REQUIREMENT: Look through the records below, and copy out every line that holds the string "backbone".

PROVIDED RECORDS:
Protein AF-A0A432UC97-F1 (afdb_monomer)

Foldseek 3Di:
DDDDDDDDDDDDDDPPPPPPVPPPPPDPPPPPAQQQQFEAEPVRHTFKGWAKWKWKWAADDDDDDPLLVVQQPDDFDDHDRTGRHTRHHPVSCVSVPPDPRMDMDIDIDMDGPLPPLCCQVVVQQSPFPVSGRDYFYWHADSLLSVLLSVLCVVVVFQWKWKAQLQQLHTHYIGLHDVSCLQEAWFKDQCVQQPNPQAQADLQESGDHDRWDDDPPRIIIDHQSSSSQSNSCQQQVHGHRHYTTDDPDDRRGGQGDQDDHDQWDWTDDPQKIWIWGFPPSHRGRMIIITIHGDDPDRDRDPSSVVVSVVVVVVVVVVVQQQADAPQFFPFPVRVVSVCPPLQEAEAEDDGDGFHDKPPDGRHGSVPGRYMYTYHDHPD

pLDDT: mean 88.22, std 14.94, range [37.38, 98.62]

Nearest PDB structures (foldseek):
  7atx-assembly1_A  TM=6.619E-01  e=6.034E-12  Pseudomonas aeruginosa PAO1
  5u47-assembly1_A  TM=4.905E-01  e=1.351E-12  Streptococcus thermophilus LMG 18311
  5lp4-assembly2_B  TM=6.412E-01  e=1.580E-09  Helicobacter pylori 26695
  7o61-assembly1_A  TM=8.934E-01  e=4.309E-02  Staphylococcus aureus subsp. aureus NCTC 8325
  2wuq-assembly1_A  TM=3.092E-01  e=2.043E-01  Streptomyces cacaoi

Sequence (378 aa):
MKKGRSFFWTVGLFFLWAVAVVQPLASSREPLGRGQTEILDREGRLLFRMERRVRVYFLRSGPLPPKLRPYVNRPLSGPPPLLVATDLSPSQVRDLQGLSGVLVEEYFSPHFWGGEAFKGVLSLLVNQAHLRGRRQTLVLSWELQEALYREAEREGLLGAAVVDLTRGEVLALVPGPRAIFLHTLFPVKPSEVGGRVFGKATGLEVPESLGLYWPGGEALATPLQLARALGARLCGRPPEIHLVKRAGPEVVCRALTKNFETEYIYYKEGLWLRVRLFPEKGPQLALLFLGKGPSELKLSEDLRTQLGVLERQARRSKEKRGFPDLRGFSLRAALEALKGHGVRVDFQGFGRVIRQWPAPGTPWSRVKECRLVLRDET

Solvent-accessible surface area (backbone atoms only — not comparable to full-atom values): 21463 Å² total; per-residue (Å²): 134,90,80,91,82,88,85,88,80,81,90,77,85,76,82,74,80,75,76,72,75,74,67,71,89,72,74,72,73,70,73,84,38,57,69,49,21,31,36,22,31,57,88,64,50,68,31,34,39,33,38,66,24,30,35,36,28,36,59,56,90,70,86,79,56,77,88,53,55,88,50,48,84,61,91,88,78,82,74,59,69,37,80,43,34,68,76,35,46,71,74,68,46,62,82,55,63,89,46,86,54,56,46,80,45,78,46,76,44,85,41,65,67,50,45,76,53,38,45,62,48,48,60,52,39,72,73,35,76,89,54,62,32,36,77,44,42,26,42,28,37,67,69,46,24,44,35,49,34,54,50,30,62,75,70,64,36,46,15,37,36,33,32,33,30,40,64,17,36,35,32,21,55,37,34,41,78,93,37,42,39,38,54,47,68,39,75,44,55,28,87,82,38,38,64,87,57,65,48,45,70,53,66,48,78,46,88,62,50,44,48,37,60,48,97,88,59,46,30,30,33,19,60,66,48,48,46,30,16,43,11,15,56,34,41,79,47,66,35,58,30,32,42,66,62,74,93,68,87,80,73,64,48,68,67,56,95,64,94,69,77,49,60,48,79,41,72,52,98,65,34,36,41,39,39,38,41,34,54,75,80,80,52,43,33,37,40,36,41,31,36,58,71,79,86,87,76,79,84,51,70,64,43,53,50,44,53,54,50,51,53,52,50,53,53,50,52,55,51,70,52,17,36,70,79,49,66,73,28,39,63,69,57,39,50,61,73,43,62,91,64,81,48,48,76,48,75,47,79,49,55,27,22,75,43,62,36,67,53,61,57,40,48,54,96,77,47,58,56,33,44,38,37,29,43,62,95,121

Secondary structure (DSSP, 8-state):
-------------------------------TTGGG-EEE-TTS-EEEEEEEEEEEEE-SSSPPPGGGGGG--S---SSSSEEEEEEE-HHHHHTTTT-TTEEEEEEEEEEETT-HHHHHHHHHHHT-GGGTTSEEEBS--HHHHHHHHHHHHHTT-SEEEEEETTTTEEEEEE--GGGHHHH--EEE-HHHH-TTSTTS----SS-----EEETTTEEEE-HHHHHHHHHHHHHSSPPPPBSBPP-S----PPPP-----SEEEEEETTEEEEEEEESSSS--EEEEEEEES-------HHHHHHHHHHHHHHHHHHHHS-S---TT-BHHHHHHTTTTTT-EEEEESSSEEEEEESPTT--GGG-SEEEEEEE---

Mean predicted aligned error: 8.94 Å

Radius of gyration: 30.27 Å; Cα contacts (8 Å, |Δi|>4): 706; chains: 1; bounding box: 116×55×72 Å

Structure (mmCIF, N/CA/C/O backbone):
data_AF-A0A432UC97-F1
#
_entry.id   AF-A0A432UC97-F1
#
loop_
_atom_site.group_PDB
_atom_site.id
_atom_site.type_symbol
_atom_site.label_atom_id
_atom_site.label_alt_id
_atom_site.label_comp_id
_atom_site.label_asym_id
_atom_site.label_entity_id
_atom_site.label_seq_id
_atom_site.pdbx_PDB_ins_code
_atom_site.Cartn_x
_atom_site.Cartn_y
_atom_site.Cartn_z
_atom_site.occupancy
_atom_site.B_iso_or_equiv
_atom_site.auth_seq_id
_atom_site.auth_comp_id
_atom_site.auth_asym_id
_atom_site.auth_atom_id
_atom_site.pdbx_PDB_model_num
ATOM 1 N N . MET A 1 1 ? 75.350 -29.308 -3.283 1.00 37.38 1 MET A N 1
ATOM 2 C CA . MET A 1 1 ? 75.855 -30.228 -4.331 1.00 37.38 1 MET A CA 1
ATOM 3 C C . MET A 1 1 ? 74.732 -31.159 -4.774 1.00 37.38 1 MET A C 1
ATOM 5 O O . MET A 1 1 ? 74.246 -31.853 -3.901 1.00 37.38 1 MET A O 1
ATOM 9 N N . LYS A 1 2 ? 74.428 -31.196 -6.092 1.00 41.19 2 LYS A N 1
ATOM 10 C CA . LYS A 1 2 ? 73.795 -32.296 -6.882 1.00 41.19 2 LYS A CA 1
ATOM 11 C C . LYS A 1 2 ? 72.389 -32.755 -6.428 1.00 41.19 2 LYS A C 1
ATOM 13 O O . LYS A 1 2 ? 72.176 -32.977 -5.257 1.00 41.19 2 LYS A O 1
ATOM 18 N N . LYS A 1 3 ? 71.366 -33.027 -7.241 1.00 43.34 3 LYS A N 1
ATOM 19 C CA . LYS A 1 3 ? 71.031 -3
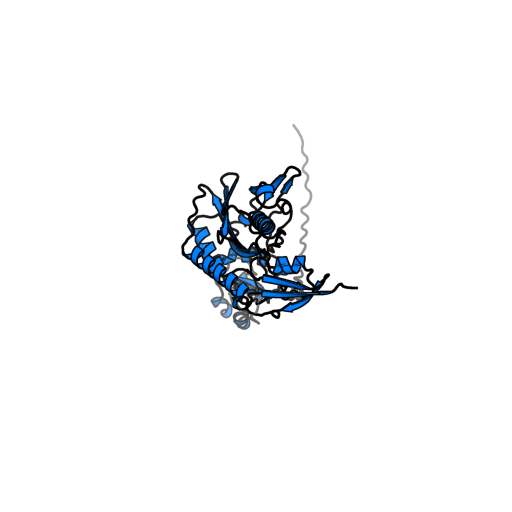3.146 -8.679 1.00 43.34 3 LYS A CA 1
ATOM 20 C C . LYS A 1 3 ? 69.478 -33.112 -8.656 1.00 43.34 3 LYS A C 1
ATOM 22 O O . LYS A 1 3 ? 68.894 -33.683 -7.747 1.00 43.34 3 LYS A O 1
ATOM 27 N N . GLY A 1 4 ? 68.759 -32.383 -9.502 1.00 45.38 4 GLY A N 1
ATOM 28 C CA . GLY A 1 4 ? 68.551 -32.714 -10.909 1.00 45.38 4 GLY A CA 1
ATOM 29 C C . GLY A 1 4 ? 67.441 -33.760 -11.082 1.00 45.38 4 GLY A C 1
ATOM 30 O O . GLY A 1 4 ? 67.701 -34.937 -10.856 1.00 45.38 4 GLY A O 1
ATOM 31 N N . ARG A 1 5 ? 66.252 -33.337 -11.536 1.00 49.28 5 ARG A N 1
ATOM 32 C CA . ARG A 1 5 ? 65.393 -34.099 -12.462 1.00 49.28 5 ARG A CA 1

EXERCISE OUTPUT:
Solvent-accessible surface area (backbone atoms only — not comparable to full-atom values): 21463 Å² total; per-residue (Å²): 134,90,80,91,82,88,85,88,80,81,90,77,85,76,82,74,80,75,76,72,75,74,67,71,89,72,74,72,73,70,73,84,38,57,69,49,21,31,36,22,31,57,88,64,50,68,31,34,39,33,38,66,24,30,35,36,28,36,59,56,90,70,86,79,56,77,88,53,55,88,50,48,84,61,91,88,78,82,74,59,69,37,80,43,34,68,76,35,46,71,74,68,46,62,82,55,63,89,46,86,54,56,46,80,45,78,46,76,44,85,41,65,67,50,45,76,53,38,45,62,48,48,60,52,39,72,73,35,76,89,54,62,32,36,77,44,42,26,42,28,37,67,69,46,24,44,35,49,34,54,50,30,62,75,70,64,36,46,15,37,36,33,32,33,30,40,64,17,36,35,32,21,55,37,34,41,78,93,37,42,39,38,54,47,68,39,75,44,55,28,87,82,38,38,64,87,57,65,48,45,70,53,66,48,78,46,88,62,50,44,48,37,60,48,97,88,59,46,30,30,33,19,60,66,48,48,46,30,16,43,11,15,56,34,41,79,47,66,35,58,30,32,42,66,62,74,93,68,87,80,73,64,48,68,67,56,95,64,94,69,77,49,60,48,79,41,72,52,98,65,34,36,41,39,39,38,41,34,54,75,80,80,52,43,33,37,40,36,41,31,36,58,71,79,86,87,76,79,84,51,70,64,43,53,50,44,53,54,50,51,53,52,50,53,53,50,52,55,51,70,52,17,36,70,79,49,66,73,28,39,63,69,57,39,50,61,73,43,62,91,64,81,48,48,76,48,75,47,79,49,55,27,22,75,43,62,36,67,53,61,57,40,48,54,96,77,47,58,56,33,44,38,37,29,43,62,95,121
Structure (mmCIF, N/CA/C/O backbone):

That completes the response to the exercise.